Being Mortal takes on the conversation we so often avoid in our lives. No one wants to think of his or her own mortality, and no one wants to think of the mortality of a loved one. Yet, these conversations must happen before the decision is at hand and before conditions get such that we lose the ability to have the conversation. "This is what it means to have autonomy - you may not control life's circumstances, but getting to be the author of your life means getting to control what you do with them."

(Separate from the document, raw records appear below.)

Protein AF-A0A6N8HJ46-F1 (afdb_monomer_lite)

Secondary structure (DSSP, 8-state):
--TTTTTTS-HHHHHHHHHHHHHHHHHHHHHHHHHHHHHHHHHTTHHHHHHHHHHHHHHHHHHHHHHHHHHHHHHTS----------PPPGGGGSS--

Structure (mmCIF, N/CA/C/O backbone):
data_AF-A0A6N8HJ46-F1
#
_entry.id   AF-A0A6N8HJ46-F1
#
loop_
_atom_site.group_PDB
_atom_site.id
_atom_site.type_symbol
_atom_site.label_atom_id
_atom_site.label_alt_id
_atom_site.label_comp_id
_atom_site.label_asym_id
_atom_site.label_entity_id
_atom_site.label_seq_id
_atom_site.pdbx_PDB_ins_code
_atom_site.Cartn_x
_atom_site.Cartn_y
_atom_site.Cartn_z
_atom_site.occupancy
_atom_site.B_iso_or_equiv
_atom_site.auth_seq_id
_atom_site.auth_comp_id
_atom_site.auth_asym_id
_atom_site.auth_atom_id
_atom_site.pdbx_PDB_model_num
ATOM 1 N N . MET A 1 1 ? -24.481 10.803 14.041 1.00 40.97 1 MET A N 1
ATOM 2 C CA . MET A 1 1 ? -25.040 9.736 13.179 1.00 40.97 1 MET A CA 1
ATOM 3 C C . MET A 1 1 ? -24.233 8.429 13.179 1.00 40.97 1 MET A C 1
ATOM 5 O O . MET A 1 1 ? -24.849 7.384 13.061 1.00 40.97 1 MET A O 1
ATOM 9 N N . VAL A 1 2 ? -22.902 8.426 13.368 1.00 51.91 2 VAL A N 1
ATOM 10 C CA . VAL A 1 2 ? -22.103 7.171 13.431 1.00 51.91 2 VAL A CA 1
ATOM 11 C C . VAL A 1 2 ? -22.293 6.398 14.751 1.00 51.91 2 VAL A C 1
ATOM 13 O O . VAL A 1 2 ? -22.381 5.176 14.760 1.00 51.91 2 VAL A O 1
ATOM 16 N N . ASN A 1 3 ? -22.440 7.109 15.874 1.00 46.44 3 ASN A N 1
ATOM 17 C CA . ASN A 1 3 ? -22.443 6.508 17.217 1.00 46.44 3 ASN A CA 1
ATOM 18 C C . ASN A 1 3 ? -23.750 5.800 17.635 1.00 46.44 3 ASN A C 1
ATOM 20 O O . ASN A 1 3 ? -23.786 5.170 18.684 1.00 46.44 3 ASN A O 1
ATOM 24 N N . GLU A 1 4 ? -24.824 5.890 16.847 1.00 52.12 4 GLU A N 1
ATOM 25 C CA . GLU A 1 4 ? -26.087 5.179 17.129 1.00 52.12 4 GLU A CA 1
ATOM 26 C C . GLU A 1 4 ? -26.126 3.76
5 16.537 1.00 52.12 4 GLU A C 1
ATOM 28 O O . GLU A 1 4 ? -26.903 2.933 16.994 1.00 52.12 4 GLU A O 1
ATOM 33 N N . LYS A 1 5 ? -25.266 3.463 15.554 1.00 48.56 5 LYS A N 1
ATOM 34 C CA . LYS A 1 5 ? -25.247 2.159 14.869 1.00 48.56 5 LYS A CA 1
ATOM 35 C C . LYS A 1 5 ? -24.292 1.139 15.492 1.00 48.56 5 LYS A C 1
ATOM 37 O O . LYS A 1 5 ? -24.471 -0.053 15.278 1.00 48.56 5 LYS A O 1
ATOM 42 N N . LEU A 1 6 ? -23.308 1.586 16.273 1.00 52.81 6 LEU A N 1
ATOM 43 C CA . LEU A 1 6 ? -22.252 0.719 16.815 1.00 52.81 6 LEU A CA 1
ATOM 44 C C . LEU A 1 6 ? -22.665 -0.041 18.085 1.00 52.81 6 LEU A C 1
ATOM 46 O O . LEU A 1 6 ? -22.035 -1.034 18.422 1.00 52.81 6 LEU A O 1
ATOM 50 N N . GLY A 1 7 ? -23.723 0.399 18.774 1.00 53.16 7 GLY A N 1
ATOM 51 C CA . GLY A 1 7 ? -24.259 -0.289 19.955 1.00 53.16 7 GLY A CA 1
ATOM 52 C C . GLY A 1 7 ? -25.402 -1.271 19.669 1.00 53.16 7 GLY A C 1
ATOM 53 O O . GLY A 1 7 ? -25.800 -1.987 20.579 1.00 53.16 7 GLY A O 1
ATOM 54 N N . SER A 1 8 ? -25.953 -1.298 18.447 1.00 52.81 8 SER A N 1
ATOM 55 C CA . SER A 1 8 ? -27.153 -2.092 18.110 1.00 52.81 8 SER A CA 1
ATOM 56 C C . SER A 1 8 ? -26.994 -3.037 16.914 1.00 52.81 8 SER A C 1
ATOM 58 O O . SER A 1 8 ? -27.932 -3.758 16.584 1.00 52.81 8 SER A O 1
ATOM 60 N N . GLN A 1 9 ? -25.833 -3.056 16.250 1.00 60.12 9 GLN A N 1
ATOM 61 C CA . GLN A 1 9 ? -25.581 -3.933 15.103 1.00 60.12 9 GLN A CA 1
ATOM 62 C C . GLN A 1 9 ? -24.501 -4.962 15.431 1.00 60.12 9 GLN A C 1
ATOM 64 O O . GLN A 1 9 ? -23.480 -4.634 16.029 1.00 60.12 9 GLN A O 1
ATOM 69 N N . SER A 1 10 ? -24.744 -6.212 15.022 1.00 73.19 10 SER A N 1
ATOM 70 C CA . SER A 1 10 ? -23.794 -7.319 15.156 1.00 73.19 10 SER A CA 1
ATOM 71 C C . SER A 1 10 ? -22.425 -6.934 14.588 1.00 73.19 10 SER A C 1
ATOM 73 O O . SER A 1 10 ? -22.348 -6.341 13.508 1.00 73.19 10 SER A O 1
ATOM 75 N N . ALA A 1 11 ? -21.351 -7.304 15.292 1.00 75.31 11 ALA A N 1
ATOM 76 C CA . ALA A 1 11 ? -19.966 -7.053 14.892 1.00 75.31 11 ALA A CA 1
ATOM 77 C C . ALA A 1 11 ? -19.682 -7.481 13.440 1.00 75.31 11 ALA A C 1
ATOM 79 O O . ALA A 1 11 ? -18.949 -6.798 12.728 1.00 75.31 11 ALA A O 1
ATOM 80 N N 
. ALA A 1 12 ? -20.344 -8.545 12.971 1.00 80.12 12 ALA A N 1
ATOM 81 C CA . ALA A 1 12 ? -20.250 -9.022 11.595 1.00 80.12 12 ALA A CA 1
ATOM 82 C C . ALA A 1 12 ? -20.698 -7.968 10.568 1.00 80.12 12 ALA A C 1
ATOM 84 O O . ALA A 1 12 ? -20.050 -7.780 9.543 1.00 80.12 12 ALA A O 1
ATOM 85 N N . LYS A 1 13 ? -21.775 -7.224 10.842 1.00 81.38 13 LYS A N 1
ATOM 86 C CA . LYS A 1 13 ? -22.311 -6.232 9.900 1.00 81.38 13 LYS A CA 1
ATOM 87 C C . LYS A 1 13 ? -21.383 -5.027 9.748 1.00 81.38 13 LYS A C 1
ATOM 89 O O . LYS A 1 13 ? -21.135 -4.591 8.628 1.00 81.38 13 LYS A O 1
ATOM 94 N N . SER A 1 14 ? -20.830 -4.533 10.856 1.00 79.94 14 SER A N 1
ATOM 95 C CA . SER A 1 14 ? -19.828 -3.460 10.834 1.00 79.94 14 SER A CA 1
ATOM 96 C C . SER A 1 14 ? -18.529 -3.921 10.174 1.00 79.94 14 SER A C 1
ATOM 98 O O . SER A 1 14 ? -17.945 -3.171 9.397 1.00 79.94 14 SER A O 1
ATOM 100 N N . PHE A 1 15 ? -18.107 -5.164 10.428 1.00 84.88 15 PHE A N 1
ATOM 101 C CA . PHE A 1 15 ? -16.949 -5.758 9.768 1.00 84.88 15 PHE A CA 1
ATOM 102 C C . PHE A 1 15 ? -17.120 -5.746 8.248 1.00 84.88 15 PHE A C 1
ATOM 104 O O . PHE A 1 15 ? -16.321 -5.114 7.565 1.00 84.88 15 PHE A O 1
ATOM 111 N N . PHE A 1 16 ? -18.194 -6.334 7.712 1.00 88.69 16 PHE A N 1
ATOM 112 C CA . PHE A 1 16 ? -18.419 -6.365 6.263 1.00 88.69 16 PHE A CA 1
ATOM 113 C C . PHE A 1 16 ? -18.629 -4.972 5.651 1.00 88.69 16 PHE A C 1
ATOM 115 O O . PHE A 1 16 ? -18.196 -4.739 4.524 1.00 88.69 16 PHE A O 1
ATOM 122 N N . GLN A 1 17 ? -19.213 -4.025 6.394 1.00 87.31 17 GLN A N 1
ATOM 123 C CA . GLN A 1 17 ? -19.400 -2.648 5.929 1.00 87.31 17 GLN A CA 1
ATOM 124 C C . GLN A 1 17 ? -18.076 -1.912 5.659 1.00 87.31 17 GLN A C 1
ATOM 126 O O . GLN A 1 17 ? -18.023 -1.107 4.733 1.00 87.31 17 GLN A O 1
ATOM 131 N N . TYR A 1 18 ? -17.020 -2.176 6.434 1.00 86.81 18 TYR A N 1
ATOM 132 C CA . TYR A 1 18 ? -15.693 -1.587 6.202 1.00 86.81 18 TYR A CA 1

Atul Gawande takes on different elements of the issues involved with end of life care - nursing homes, hospice care, the role of medicine, the role of family, and individual choice. The book discusses these topics through the transitions that occurs in a person's life. The book's chapter titles such as Things Fall Apart, Dependence, Assistance, A Better Life, and Courage convey the focus of the book on the individual patient - not just the facts, procedures, medicines, or institutions.

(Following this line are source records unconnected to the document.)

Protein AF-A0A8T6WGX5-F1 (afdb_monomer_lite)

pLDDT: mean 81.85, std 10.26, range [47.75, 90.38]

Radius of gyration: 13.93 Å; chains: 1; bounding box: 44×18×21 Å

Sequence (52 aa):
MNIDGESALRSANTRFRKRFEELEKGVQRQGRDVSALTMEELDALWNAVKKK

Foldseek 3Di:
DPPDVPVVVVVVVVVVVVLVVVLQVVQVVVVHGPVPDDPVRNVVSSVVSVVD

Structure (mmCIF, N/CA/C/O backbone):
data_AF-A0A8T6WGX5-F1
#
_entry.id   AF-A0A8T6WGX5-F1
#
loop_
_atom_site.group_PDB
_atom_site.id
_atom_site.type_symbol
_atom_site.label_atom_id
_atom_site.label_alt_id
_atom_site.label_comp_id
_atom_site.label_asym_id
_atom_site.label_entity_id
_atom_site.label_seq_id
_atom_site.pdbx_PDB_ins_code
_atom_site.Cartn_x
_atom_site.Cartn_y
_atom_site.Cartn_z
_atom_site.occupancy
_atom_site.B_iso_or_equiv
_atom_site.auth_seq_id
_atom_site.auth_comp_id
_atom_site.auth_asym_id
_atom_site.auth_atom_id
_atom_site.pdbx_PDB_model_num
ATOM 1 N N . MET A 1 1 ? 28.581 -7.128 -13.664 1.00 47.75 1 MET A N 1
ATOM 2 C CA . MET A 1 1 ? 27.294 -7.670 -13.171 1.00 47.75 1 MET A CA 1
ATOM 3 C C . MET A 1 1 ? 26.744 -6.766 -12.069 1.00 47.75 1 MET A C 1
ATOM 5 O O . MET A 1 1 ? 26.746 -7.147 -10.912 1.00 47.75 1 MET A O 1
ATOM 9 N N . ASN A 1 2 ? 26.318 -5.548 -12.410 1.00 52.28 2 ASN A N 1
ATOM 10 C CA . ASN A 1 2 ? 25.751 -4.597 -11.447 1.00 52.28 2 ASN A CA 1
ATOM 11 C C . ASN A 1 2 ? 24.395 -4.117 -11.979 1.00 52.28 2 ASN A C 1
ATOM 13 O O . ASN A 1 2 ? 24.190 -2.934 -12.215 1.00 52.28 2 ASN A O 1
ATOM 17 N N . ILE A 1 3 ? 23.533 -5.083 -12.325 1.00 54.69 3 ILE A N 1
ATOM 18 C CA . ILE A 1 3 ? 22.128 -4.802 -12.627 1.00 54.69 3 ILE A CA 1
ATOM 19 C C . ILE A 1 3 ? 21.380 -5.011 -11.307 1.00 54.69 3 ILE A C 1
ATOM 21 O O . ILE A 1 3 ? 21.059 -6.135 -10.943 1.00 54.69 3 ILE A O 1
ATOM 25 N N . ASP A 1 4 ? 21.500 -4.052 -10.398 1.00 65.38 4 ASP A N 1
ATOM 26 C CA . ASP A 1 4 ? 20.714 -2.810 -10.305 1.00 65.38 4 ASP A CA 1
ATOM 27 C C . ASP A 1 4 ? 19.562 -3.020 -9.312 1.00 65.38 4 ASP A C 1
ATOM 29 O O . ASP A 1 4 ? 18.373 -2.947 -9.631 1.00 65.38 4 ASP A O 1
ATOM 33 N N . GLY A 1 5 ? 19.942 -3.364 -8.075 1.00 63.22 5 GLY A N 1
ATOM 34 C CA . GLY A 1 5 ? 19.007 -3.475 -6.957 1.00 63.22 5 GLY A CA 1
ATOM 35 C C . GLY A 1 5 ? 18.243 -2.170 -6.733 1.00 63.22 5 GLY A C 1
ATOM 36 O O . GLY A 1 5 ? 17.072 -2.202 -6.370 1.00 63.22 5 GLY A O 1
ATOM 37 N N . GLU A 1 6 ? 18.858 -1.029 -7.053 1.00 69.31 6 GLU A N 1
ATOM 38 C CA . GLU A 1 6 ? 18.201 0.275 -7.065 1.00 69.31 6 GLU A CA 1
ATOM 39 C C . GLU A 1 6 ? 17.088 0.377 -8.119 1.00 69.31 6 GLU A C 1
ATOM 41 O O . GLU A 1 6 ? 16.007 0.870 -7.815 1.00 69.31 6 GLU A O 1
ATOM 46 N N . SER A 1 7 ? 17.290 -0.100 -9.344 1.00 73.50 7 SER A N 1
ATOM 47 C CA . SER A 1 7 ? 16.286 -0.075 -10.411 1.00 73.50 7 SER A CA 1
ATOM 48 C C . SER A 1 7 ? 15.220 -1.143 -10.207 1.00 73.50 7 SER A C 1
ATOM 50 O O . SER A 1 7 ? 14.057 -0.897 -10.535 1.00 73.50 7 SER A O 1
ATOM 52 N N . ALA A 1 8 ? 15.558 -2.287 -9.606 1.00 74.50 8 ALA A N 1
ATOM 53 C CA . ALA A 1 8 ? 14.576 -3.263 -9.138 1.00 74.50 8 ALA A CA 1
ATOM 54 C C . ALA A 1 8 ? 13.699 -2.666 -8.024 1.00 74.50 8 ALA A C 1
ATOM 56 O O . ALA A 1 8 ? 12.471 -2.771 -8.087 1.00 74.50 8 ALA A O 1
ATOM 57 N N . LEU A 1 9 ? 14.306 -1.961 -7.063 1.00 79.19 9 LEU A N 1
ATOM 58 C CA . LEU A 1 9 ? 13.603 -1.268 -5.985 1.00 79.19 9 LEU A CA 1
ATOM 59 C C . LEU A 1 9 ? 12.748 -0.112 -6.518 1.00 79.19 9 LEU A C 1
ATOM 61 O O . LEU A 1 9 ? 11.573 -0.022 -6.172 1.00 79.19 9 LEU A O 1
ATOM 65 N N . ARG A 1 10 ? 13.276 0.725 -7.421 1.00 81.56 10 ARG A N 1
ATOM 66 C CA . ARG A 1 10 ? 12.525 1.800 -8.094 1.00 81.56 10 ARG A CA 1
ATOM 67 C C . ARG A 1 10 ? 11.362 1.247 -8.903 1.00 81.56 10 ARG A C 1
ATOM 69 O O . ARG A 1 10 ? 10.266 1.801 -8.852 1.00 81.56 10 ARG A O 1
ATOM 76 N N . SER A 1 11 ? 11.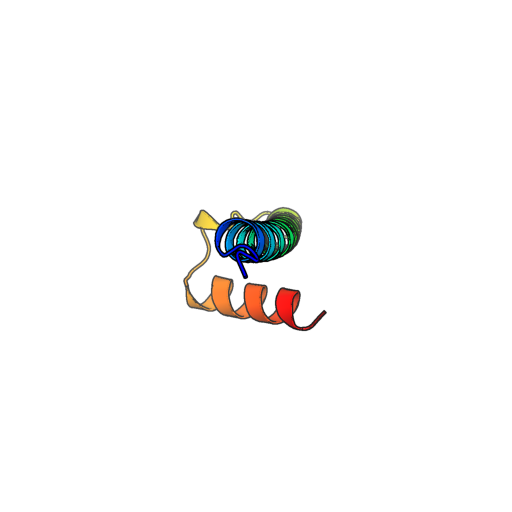564 0.143 -9.617 1.00 81.38 11 SER A N 1
ATOM 77 C CA . SER A 1 11 ? 10.502 -0.509 -10.389 1.00 81.38 11 SER A CA 1
ATOM 78 C C . SER A 1 11 ? 9.422 -1.089 -9.479 1.00 81.38 11 SER A C 1
ATOM 80 O O . SER A 1 11 ? 8.235 -0.910 -9.751 1.00 81.38 11 SER A O 1
ATOM 82 N N . ALA A 1 12 ? 9.806 -1.741 -8.380 1.00 83.12 12 ALA A N 1
ATOM 83 C CA . ALA A 1 12 ? 8.869 -2.249 -7.382 1.00 83.12 12 ALA A CA 1
ATOM 84 C C . ALA A 1 12 ? 8.083 -1.109 -6.717 1.00 83.12 12 ALA A C 1
ATOM 86 O O . ALA A 1 12 ? 6.857 -1.178 -6.635 1.00 83.12 12 ALA A O 1
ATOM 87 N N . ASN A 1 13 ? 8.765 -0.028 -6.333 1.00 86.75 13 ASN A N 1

The central question at each juncture is - What is your (the patient's) goal? What is important to you? Is it to reach a milestone or event? Is it to suffer no pain? Is it to extend life as long as possible? Is it to maintain the ability to pursue a certain passion? What matters to you in the end?
The goals are of course unique to each patient and family. The book focuses on the "how."
It presents the research and the history of end of life care. It talks about the advent of nursing homes and the different approaches that have been tried to make them homes. It talks about the difference between curative and palliative medical measures. It talks about the conflicts that can arise within family members as emotions run high and goals differ. The book presents the pros and cons of laws allowing assisted suicide (laws such as Oregon's Death and Dignity Act that was so recently in the news).
At the same time, it presents the choices in some very personal case studies, including the one for the author and his father. The facts address the logic of the situation, and the case studies incorporate the emotions and ground abstract ideas into real life scenarios. Again and again, the book returns to the concept of choice. Choices exists, but the conversations about those choices must take place.
The author writes with the understanding that comes with a medical background and the compassion that comes from facing these choices within his family. This combination makes the book approachable and readable. It leaves with a hope and a goal for medical care: "The battle of being mortal is the battle to maintain the integrity of one's life - to avoid becoming so diminished or dissipated or subjugated that who you are becomes disconnected from who you were or who you want to be. Sickness and old age make the struggle hard enough. The professionals and institutions we turn to should not make it worse. But we have at last entered an era in which an increasing number of them believe their job is not to confine people's choices, in the name of safety, but to expand them, in the name of living a worthwhile life."
I would highly recommend this book to everyone. May these choices be far off for everyone, but at some point, they are coming - whether for yourself or for a family member. Read, learn, and have the tough conversations. I don't think you can ever be prepared, but being informed is a good start.